Run the example again and you should get the same result, but this time the template is under your command. Adding branding or a digital signature is a simple matter of modifying the template. If you want to retrieve the original JSON to see exactly what is being processed, you can use a trick: run the conversion with this template.

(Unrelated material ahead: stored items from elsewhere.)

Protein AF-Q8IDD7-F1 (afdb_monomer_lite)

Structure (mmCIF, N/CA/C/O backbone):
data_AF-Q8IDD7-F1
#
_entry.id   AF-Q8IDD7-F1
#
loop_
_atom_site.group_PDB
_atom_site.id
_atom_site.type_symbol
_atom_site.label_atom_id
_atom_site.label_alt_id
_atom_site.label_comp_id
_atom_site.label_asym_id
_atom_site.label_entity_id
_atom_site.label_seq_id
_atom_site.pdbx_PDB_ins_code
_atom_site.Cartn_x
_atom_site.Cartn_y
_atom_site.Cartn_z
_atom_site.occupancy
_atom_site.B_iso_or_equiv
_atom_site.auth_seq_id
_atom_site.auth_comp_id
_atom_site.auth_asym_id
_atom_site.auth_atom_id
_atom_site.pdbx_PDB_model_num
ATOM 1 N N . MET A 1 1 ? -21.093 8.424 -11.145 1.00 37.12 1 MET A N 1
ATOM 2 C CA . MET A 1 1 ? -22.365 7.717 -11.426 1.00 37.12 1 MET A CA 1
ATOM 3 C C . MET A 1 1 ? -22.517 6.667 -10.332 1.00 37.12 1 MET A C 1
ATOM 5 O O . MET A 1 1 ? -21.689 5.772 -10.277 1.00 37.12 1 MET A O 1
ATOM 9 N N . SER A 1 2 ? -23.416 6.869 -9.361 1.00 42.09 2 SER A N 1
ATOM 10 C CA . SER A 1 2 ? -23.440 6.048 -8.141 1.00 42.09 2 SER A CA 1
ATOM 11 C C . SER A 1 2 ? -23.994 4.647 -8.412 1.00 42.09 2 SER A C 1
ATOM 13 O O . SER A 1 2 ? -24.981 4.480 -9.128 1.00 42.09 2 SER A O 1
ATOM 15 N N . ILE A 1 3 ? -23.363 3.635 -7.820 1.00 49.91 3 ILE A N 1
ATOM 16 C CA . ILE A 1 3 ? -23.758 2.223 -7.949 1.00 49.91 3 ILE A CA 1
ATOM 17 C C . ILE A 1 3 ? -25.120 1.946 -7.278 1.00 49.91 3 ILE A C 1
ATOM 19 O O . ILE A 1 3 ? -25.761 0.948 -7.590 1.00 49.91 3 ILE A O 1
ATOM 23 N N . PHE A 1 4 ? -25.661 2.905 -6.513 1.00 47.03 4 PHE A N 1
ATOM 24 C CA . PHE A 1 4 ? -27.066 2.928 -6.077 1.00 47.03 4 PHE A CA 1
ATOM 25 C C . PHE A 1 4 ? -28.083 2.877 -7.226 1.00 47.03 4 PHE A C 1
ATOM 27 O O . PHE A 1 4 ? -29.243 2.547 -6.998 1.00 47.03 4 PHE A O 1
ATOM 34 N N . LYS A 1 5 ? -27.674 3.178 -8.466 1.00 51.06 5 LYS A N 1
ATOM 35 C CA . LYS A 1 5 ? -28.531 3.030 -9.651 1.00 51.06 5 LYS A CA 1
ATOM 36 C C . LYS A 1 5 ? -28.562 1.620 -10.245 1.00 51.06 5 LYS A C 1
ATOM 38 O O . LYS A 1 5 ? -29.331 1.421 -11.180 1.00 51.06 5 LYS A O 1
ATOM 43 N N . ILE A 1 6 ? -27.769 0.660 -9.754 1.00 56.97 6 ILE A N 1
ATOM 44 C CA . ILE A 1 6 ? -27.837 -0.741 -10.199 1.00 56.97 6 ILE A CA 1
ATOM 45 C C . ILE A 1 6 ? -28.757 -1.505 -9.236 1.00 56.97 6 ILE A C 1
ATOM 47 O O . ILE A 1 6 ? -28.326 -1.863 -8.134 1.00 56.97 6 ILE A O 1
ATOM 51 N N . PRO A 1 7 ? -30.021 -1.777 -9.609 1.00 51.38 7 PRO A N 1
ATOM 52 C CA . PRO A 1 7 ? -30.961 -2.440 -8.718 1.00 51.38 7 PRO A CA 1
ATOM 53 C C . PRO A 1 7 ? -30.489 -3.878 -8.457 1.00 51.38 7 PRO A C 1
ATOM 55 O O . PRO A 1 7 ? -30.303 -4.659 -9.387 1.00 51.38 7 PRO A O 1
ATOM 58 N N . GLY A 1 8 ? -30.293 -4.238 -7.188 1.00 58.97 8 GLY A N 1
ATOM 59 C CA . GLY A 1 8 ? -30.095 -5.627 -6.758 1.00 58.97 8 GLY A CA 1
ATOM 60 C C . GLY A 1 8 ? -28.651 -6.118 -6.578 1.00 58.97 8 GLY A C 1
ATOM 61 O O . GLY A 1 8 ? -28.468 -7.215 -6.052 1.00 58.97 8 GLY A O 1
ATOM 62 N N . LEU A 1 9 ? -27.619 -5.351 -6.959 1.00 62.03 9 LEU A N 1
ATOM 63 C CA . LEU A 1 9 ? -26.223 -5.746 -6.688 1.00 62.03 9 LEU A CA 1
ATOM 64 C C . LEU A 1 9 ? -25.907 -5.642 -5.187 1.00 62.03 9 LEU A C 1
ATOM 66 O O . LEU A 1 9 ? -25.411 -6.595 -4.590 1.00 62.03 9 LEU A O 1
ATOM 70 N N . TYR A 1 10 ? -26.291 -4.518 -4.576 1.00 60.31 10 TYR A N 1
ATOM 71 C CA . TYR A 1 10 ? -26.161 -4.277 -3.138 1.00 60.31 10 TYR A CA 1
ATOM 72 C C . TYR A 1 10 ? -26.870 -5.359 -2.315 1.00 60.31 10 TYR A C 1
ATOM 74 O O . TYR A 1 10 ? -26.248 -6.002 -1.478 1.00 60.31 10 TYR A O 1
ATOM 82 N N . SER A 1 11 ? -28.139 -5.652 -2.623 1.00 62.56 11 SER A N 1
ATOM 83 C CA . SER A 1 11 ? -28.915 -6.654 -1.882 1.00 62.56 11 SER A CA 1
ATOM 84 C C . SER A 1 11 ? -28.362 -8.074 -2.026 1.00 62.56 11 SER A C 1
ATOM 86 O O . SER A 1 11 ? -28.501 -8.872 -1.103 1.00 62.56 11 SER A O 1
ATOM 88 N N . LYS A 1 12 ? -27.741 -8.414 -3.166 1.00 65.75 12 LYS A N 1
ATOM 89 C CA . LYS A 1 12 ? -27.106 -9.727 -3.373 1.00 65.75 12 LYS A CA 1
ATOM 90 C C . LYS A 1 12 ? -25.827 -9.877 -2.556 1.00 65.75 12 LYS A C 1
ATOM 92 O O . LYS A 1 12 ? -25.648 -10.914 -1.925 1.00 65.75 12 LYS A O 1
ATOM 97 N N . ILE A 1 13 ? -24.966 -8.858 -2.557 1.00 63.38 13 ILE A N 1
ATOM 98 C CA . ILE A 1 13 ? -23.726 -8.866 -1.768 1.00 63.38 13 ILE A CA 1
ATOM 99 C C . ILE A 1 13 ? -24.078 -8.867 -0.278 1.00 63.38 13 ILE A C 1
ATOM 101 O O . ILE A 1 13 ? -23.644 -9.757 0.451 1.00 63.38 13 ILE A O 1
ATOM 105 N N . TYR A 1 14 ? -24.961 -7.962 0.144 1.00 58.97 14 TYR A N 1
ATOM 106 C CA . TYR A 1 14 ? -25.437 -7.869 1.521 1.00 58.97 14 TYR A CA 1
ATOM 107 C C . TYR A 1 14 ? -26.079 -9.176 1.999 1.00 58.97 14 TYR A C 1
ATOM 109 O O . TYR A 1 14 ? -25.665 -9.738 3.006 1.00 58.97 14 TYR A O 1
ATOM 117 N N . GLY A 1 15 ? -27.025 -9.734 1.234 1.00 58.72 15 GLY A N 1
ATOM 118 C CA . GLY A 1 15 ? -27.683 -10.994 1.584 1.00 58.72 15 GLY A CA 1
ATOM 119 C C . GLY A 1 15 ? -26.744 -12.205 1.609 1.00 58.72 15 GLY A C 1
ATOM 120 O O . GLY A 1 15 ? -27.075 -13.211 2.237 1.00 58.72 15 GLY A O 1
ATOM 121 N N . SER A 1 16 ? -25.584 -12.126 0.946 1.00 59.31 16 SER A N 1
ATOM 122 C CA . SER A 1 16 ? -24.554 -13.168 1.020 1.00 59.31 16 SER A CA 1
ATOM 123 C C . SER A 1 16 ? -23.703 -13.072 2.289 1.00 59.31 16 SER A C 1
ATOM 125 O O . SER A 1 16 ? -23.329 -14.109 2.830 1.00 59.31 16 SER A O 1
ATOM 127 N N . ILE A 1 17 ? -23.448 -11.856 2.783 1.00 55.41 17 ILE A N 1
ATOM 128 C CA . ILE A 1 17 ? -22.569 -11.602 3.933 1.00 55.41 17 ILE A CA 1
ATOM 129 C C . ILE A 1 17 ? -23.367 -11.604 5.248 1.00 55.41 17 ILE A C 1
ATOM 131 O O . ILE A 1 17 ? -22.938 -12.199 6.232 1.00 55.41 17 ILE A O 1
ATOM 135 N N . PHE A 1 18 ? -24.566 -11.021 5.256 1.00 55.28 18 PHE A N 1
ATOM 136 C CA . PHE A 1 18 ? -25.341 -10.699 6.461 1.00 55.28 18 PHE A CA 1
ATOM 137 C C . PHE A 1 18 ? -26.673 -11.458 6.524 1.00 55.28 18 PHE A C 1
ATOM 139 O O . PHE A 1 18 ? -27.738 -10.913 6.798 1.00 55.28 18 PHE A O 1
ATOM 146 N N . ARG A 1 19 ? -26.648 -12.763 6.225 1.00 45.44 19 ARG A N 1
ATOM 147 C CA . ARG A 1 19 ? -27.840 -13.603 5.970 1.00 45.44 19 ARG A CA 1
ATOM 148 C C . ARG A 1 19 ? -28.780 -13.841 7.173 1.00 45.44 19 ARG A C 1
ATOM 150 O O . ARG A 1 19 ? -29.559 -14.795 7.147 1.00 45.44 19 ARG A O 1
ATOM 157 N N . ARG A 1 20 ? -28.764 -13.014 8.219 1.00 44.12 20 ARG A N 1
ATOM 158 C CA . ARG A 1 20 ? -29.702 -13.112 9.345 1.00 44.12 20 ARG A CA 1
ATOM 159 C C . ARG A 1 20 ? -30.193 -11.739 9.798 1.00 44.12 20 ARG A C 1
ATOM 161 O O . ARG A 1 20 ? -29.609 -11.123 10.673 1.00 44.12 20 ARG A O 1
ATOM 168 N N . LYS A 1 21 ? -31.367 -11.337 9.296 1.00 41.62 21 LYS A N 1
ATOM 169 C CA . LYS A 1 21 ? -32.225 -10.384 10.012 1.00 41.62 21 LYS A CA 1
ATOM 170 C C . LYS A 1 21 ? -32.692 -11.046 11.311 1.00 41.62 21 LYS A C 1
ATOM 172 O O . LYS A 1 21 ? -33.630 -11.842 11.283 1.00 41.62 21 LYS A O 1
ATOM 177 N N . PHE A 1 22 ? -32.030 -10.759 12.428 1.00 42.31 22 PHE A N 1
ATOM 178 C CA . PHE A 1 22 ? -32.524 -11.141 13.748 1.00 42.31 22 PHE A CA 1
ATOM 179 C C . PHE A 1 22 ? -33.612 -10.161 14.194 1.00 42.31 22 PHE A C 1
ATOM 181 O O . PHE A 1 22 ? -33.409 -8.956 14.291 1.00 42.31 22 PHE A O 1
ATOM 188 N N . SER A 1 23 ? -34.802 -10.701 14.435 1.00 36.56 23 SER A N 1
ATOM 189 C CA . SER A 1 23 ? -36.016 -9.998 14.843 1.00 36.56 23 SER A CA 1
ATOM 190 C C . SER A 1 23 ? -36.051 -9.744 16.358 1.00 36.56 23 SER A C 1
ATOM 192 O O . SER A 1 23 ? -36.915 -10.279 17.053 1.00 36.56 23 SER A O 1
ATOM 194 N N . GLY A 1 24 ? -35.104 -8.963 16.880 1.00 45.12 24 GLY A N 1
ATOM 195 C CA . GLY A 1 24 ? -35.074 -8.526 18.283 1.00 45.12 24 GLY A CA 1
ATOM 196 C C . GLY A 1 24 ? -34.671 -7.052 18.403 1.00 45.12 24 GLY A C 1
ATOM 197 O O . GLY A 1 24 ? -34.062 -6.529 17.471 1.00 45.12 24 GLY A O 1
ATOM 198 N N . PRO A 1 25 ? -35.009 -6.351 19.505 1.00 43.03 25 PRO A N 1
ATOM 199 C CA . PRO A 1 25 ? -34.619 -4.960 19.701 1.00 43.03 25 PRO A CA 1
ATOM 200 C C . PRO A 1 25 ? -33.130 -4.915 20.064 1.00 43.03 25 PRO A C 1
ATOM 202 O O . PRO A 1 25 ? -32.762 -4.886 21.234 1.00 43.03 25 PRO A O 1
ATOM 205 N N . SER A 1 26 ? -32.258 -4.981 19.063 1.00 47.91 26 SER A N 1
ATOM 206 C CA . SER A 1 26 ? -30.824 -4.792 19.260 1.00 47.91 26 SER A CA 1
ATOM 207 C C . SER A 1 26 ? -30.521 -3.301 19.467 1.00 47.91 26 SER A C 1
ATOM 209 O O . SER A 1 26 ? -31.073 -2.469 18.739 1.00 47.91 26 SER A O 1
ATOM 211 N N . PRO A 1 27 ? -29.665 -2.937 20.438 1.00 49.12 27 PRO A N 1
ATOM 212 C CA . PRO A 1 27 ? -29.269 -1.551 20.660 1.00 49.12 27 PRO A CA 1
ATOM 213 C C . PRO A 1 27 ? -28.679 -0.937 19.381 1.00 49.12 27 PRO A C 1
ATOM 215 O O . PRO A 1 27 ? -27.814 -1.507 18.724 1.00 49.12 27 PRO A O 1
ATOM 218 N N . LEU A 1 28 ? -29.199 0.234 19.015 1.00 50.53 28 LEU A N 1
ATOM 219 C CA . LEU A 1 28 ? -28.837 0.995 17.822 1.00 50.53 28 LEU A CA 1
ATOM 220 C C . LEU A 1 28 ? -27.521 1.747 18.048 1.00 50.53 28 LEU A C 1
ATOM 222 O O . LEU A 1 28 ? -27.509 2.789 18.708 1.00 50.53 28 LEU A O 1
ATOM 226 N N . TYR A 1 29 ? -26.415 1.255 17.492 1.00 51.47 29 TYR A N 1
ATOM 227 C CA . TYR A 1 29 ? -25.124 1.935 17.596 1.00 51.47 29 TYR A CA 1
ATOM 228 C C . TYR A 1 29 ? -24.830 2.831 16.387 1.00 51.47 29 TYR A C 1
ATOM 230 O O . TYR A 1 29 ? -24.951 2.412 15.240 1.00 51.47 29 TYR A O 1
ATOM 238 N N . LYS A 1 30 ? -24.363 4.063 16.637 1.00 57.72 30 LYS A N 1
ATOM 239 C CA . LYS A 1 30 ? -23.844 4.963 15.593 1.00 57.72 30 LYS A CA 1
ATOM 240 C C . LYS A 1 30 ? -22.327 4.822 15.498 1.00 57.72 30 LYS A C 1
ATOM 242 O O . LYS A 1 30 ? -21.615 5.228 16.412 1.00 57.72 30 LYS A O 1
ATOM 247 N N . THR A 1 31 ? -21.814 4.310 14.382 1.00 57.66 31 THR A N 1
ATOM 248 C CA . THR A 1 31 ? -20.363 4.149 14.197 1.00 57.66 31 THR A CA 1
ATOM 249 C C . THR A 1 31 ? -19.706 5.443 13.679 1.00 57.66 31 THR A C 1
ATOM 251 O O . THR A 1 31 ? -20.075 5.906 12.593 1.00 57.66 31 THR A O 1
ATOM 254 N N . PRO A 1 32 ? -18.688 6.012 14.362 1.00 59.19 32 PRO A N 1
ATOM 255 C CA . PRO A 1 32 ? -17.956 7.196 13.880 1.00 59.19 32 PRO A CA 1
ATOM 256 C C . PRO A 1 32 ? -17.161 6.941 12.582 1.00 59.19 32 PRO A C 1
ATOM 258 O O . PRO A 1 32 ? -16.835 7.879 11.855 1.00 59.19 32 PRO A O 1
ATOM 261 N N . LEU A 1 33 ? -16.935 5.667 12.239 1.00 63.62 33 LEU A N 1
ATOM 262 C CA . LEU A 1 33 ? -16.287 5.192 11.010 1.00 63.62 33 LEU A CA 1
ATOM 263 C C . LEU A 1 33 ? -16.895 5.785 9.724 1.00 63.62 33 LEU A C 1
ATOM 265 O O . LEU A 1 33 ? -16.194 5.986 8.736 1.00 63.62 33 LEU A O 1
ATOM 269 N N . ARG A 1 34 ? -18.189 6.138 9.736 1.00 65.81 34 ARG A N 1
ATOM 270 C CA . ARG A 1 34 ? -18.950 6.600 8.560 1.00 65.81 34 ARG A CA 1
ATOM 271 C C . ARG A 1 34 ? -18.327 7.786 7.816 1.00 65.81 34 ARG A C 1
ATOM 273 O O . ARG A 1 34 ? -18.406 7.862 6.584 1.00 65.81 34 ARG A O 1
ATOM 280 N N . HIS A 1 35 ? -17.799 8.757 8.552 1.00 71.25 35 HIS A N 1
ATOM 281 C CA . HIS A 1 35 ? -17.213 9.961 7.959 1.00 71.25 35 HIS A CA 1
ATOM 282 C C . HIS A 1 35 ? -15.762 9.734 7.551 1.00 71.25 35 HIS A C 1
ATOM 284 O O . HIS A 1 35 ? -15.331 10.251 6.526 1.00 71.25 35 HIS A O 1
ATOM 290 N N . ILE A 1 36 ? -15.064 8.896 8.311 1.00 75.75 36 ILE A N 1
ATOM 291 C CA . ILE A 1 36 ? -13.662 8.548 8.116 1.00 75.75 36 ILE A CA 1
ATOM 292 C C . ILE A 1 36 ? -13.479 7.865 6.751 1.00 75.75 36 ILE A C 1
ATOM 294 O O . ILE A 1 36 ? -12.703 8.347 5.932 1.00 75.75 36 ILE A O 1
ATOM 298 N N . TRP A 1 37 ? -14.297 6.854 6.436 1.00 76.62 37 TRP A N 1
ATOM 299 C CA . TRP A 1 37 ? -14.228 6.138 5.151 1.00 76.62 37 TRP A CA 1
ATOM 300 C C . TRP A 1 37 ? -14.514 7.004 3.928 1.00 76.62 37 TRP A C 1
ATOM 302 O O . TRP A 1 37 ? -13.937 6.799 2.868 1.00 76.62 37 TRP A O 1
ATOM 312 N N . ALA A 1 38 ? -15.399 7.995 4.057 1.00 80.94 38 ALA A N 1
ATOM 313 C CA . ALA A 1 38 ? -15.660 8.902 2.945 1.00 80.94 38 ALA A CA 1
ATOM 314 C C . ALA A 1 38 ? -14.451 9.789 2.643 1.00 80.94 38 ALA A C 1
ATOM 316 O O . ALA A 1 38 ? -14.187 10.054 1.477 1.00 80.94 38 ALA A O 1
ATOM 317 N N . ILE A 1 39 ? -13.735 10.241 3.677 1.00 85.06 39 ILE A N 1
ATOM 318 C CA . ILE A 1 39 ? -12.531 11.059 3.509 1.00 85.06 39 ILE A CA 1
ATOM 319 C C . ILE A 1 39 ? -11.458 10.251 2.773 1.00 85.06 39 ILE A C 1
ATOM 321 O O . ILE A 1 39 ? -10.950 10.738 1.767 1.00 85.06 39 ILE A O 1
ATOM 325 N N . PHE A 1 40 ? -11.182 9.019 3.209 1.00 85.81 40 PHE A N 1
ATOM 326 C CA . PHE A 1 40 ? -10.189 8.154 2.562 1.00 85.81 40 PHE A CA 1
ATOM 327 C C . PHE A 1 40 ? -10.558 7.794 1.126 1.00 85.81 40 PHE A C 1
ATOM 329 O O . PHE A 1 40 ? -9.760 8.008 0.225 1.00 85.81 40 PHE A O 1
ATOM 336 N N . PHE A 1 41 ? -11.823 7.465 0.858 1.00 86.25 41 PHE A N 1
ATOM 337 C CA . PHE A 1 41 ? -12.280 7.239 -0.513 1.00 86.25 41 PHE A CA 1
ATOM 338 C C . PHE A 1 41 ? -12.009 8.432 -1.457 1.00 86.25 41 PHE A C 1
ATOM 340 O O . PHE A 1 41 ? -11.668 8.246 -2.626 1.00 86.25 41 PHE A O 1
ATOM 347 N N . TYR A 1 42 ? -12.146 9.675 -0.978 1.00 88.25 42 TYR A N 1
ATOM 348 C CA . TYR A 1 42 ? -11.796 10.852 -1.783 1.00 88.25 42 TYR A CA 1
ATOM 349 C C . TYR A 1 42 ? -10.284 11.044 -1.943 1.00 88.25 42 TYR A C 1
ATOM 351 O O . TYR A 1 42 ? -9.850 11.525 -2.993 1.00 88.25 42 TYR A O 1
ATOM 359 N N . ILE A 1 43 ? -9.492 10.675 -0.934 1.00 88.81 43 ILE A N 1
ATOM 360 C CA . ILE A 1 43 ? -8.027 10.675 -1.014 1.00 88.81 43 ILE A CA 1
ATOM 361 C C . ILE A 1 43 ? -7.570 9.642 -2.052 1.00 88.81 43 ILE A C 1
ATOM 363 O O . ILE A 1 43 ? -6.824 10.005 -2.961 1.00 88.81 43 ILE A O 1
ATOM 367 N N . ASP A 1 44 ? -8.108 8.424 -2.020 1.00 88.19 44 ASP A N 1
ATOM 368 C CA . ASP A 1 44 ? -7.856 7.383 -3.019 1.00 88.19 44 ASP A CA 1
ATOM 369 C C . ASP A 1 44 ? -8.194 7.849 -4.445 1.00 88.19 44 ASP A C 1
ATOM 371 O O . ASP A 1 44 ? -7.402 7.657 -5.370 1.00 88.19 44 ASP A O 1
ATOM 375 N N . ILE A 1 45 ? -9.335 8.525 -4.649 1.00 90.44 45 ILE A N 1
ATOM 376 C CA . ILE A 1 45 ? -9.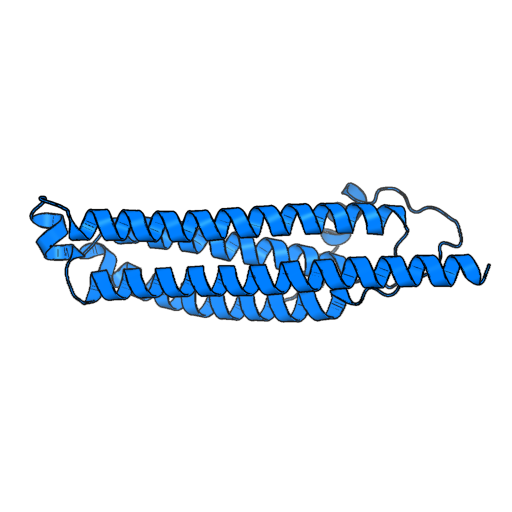685 9.118 -5.956 1.00 90.44 45 ILE A CA 1
ATOM 377 C C . ILE A 1 45 ? -8.618 10.121 -6.409 1.00 90.44 45 ILE A C 1
ATOM 379 O O . ILE A 1 45 ? -8.250 10.154 -7.589 1.00 90.44 45 ILE A O 1
ATOM 383 N N . PHE A 1 46 ? -8.128 10.955 -5.493 1.00 90.81 46 PHE A N 1
ATOM 384 C CA . PHE A 1 46 ? -7.098 11.941 -5.796 1.00 90.81 46 PHE A CA 1
ATOM 385 C C . PHE A 1 46 ? -5.762 11.276 -6.168 1.00 90.81 46 PHE A C 1
ATOM 387 O O . PHE A 1 46 ? -5.153 11.649 -7.175 1.00 90.81 46 PHE A O 1
ATOM 394 N N . ILE A 1 47 ? -5.341 10.245 -5.428 1.00 89.44 47 ILE A N 1
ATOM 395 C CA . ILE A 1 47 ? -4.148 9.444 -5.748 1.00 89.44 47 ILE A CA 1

<html xmlns="http://www.w3.org/1999/xhtml">
<head>>
<link rel="attachment" href="#source" name="input.json"/>
<script id="source" lang="application/json"><![CDATA[{{ / }}]]></script>
</head>
</html>
   

The returned PDF will have no content except a file attachment containing the original JSON source, which you can retrieve with any PDF tool capable of accessing attachments such Acrobat, the Firefox PDF Viewer or using our own API. Once you have the JSON you can start testing your template; as the bfopublisher.jar contains all the classes from the ZPath Jar, another neat trick is to test the conversion on the command line:

   java -cp bfopublisher.jar me.zpath.Main -t mail.ztl in.json > out.xht
   

Tips and tricks

  • Relative URLs from within the template are resolved relative to the template URL. But frankly it's easiest if you just make all your URLs absolute; that's why we've used upload:mail.css rather than mail.css as a path.
  • Content that is unchanged for each email - the ZTemplate, stylesheets, any image files or keystores for signing the PDF - should ideally be uploaded once and shared, rather than re-uploaded with each email. More details.
  • There is no security on the BFO Publisher instance in this example, but it would be worth doing so on a live site. A simple setup would be two users; an adminstrator account which is used to upload the shared files, and a user-account which is just used to upload mail messages. More details.
  • If you wanted to include (for example) the conversion time in the PDF, set it as an environment property (eg "env":{ "bfo-ext-mail": "upload:mail.ztl", "date": "8 Aug 2025 22:30"}, then include it in the document body by adding something like this in a stylesheet
          <style>
          span.date::before { content: env(date) }
          </style>
          ...
          <span class="date"/>
         
    The advantage of this approach is the template doesn't have to change for each message, meaning it can be cached.
  • While returning the PDF directly from the conversion makes the code simpler for a demonstration, consider using a "redirect" property for your conversion, so the reply is a structure that contains a link to the log file. This will help during debugging. More details.
  • EA-PDF makes heavy use of namespaces in the metadata, so it's critical that the bfo-ext-mail-template-output-type property is set.
  • Finally of course, you can easily add scale by firing up multiple instances of BFO Publisher on different hosts.

Downloadable example

You can download the example described here in email-to-pdf.zip. We've slightly extended what's been covered above to also digitally sign the PDF - which is not certainly required by EA-PDF, but it makes for a neat example.